(WORK REQUEST): Retype every entry word for word. Omit the pictures.

(SUPPLIED INFORMATION):
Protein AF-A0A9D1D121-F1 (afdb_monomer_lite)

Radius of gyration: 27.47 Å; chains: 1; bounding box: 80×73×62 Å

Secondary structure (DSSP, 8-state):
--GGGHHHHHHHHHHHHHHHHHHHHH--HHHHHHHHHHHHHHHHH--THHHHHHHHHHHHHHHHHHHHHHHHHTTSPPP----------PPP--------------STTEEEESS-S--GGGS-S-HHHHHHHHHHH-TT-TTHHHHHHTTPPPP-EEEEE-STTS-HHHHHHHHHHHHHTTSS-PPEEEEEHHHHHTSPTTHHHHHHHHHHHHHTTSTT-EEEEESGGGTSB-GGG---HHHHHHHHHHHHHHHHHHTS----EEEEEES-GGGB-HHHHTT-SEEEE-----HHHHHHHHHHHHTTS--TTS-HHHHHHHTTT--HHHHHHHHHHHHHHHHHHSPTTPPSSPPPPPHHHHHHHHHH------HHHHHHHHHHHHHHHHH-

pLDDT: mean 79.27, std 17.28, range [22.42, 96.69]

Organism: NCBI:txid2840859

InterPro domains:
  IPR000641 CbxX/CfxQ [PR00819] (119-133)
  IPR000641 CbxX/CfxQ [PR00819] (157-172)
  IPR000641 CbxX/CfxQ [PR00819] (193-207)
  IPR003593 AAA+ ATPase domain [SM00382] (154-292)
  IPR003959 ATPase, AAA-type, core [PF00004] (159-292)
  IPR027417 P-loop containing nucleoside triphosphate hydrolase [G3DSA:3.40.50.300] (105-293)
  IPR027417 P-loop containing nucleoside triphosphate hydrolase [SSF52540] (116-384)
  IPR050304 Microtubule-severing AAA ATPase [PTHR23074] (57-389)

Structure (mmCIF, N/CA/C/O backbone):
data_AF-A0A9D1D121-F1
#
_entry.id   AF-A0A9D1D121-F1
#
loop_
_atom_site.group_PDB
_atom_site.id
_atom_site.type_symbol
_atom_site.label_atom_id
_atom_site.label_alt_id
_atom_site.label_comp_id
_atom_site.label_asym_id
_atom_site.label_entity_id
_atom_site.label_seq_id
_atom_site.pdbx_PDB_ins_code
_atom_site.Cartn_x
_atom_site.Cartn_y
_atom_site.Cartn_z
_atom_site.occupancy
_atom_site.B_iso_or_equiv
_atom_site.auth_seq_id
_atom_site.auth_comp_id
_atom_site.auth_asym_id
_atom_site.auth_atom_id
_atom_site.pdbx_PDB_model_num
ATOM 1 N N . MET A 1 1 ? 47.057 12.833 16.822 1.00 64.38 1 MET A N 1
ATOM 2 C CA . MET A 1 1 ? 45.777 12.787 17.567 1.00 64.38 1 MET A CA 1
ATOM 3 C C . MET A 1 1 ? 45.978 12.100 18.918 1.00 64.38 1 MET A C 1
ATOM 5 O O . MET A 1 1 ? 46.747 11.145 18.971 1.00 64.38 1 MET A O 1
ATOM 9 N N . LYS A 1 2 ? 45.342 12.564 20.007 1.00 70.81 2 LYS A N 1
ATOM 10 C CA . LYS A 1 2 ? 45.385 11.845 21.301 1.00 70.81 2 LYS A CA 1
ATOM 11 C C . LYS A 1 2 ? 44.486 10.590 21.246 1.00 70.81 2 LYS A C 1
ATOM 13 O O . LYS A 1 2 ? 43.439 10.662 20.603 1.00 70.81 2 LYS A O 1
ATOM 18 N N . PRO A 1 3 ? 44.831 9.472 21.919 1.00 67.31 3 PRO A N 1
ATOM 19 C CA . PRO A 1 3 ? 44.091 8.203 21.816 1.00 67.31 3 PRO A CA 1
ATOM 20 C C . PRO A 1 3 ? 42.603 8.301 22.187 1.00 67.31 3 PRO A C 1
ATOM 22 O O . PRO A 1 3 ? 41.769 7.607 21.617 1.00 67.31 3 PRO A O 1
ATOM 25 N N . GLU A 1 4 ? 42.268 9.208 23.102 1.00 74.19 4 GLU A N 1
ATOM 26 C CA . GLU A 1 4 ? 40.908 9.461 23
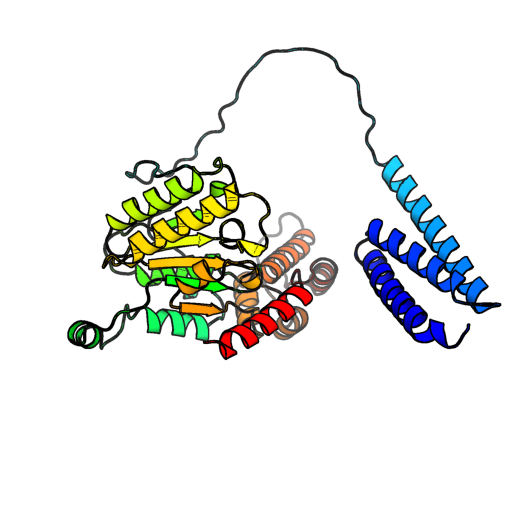.594 1.00 74.19 4 GLU A CA 1
ATOM 27 C C . GLU A 1 4 ? 39.934 10.013 22.532 1.00 74.19 4 GLU A C 1
ATOM 29 O O . GLU A 1 4 ? 38.723 9.891 22.697 1.00 74.19 4 GLU A O 1
ATOM 34 N N . TYR A 1 5 ? 40.428 10.552 21.409 1.00 75.12 5 TYR A N 1
ATOM 35 C CA . TYR A 1 5 ? 39.586 11.113 20.340 1.00 75.12 5 TYR A CA 1
ATOM 36 C C . TYR A 1 5 ? 39.365 10.166 19.151 1.00 75.12 5 TYR A C 1
ATOM 38 O O . TYR A 1 5 ? 38.677 10.533 18.201 1.00 75.12 5 TYR A O 1
ATOM 46 N N . LEU A 1 6 ? 39.895 8.935 19.198 1.00 75.00 6 LEU A N 1
ATOM 47 C CA . LEU A 1 6 ? 39.808 7.965 18.093 1.00 75.00 6 LEU A CA 1
ATOM 48 C C . LEU A 1 6 ? 38.379 7.559 17.740 1.00 75.00 6 LEU A C 1
ATOM 50 O O . LEU A 1 6 ? 38.046 7.490 16.559 1.00 75.00 6 LEU A O 1
ATOM 54 N N . ALA A 1 7 ? 37.529 7.332 18.740 1.00 76.12 7 ALA A N 1
ATOM 55 C CA . ALA A 1 7 ? 36.127 6.993 18.505 1.00 76.12 7 ALA A CA 1
ATOM 56 C C . ALA A 1 7 ? 35.365 8.164 17.861 1.00 76.12 7 ALA A C 1
ATOM 58 O O . ALA A 1 7 ? 34.641 7.979 16.888 1.00 76.12 7 ALA A O 1
ATOM 59 N N . LYS A 1 8 ? 35.607 9.383 18.353 1.00 80.25 8 LYS A N 1
ATOM 60 C CA . LYS A 1 8 ? 34.936 10.600 17.885 1.00 80.25 8 LYS A CA 1
ATOM 61 C C . LYS A 1 8 ? 35.367 11.001 16.472 1.00 80.25 8 LYS A C 1
ATOM 63 O O . LYS A 1 8 ? 34.545 11.437 15.676 1.00 80.25 8 LYS A O 1
ATOM 68 N N . ALA A 1 9 ? 36.642 10.802 16.138 1.00 78.19 9 ALA A N 1
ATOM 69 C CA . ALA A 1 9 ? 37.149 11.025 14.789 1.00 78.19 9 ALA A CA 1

(SOLUTION):
Protein AF-A0A9D1D121-F1 (afdb_monomer_lite)

Radius of gyration: 27.47 Å; chains: 1; bounding box: 80×73×62 Å

Secondary structure (DSSP, 8-state):
--GGGHHHHHHHHHHHHHHHHHHHHH--HHHHHHHHHHHHHHHHH--THHHHHHHHHHHHHHHHHHHHHHHHHTTSPPP----------PPP--------------STTEEEESS-S--GGGS-S-HHHHHHHHHHH-TT-TTHHHHHHTTPPPP-EEEEE-STTS-HHHHHHHHHHHHHTTSS-PPEEEEEHHHHHTSPTTHHHHHHHHHHHHHTTSTT-EEEEESGGGTSB-GGG---HHHHHHHHHHHHHHHHHHTS----EEEEEES-GGGB-HHHHTT-SEEEE-----HHHHHHHHHHHHTTS--TTS-HHHHHHHTTT--HHHHHHHHHHHHHHHHHHSPTTPPSSPPPPPHHHHHHHHHH------HHHHHHHHHHHHHHHHH-

pLDDT: mean 79.27, std 17.28, range [22.42, 96.69]

Organism: NCBI:txid2840859

InterPro domains:
  IPR000641 CbxX/CfxQ [PR00819] (119-133)
  IPR000641 CbxX/CfxQ [PR00819] (157-172)
  IPR000641 CbxX/CfxQ [PR00819] (193-207)
  IPR003593 AAA+ ATPase domain [SM00382] (154-292)
  IPR003959 ATPase, AAA-type, core [PF00004] (159-292)
  IPR027417 P-loop containing nucleoside triphosphate hydrolase [G3DSA:3.40.50.300] (105-293)
  IPR027417 P-loop containing nucleoside triphosphate hydrolase [SSF52540] (116-384)
  IPR050304 Microtubule-severing AAA ATPase [PTHR23074] (57-389)

Structure (mmCIF, N/CA/C/O backbone):
data_AF-A0A9D1D121-F1
#
_entry.id   AF-A0A9D1D121-F1
#
loop_
_atom_site.group_PDB
_atom_site.id
_atom_site.type_symbol
_atom_site.label_atom_id
_atom_site.label_alt_id
_atom_site.label_comp_id
_atom_site.label_asym_id
_atom_site.label_entity_id
_atom_site.label_seq_id
_atom_site.pdbx_PDB_ins_code
_atom_site.Cartn_x
_atom_site.Cartn_y
_atom_site.Cartn_z
_atom_site.occupancy
_atom_site.B_iso_or_equiv
_atom_site.auth_seq_id
_atom_site.auth_comp_id
_atom_site.auth_asym_id
_atom_site.auth_atom_id
_atom_site.pdbx_PDB_model_num
ATOM 1 N N . MET A 1 1 ? 47.057 12.833 16.822 1.00 64.38 1 MET A N 1
ATOM 2 C CA . MET A 1 1 ? 45.777 12.787 17.567 1.00 64.38 1 MET A CA 1
ATOM 3 C C . MET A 1 1 ? 45.978 12.100 18.918 1.00 64.38 1 MET A C 1
ATOM 5 O O . MET A 1 1 ? 46.747 11.145 18.971 1.00 64.38 1 MET A O 1
ATOM 9 N N . LYS A 1 2 ? 45.342 12.564 20.007 1.00 70.81 2 LYS A N 1
ATOM 10 C CA . LYS A 1 2 ? 45.385 11.845 21.301 1.00 70.81 2 LYS A CA 1
ATOM 11 C C . LYS A 1 2 ? 44.486 10.590 21.246 1.00 70.81 2 LYS A C 1
ATOM 13 O O . LYS A 1 2 ? 43.439 10.662 20.603 1.00 70.81 2 LYS A O 1
ATOM 18 N N . PRO A 1 3 ? 44.831 9.472 21.919 1.00 67.31 3 PRO A N 1
ATOM 19 C CA . PRO A 1 3 ? 44.091 8.203 21.816 1.00 67.31 3 PRO A CA 1
ATOM 20 C C . PRO A 1 3 ? 42.603 8.301 22.187 1.00 67.31 3 PRO A C 1
ATOM 22 O O . PRO A 1 3 ? 41.769 7.607 21.617 1.00 67.31 3 PRO A O 1
ATOM 25 N N . GLU A 1 4 ? 42.268 9.208 23.102 1.00 74.19 4 GLU A N 1
ATOM 26 C CA . GLU A 1 4 ? 40.908 9.461 23
.594 1.00 74.19 4 GLU A CA 1
ATOM 27 C C . GLU A 1 4 ? 39.934 10.013 22.532 1.00 74.19 4 GLU A C 1
ATOM 29 O O . GLU A 1 4 ? 38.723 9.891 22.697 1.00 74.19 4 GLU A O 1
ATOM 34 N N . TYR A 1 5 ? 40.428 10.552 21.409 1.00 75.12 5 TYR A N 1
ATOM 35 C CA . TYR A 1 5 ? 39.586 11.113 20.340 1.00 75.12 5 TYR A CA 1
ATOM 36 C C . TYR A 1 5 ? 39.365 10.166 19.151 1.00 75.12 5 TYR A C 1
ATOM 38 O O . TYR A 1 5 ? 38.677 10.533 18.201 1.00 75.12 5 TYR A O 1
ATOM 46 N N . LEU A 1 6 ? 39.895 8.935 19.198 1.00 75.00 6 LEU A N 1
ATOM 47 C CA . LEU A 1 6 ? 39.808 7.965 18.093 1.00 75.00 6 LEU A CA 1
ATOM 48 C C . LEU A 1 6 ? 38.379 7.559 17.740 1.00 75.00 6 LEU A C 1
ATOM 50 O O . LEU A 1 6 ? 38.046 7.490 16.559 1.00 75.00 6 LEU A O 1
ATOM 54 N N . ALA A 1 7 ? 37.529 7.332 18.740 1.00 76.12 7 ALA A N 1
ATOM 55 C CA . ALA A 1 7 ? 36.127 6.993 18.505 1.00 76.12 7 ALA A CA 1
ATOM 56 C C . ALA A 1 7 ? 35.365 8.164 17.861 1.00 76.12 7 ALA A C 1
ATOM 58 O O . ALA A 1 7 ? 34.641 7.979 16.888 1.00 76.12 7 ALA A O 1
ATOM 59 N N . LYS A 1 8 ? 35.607 9.383 18.353 1.00 80.25 8 LYS A N 1
ATOM 60 C CA . LYS A 1 8 ? 34.936 10.600 17.885 1.00 80.25 8 LYS A CA 1
ATOM 61 C C . LYS A 1 8 ? 35.367 11.001 16.472 1.00 80.25 8 LYS A C 1
ATOM 63 O O . LYS A 1 8 ? 34.545 11.437 15.676 1.00 80.25 8 LYS A O 1
ATOM 68 N N . ALA A 1 9 ? 36.642 10.802 16.138 1.00 78.19 9 ALA A N 1
ATOM 69 C CA . ALA A 1 9 ? 37.149 11.025 14.789 1.00 78.19 9 ALA A CA 1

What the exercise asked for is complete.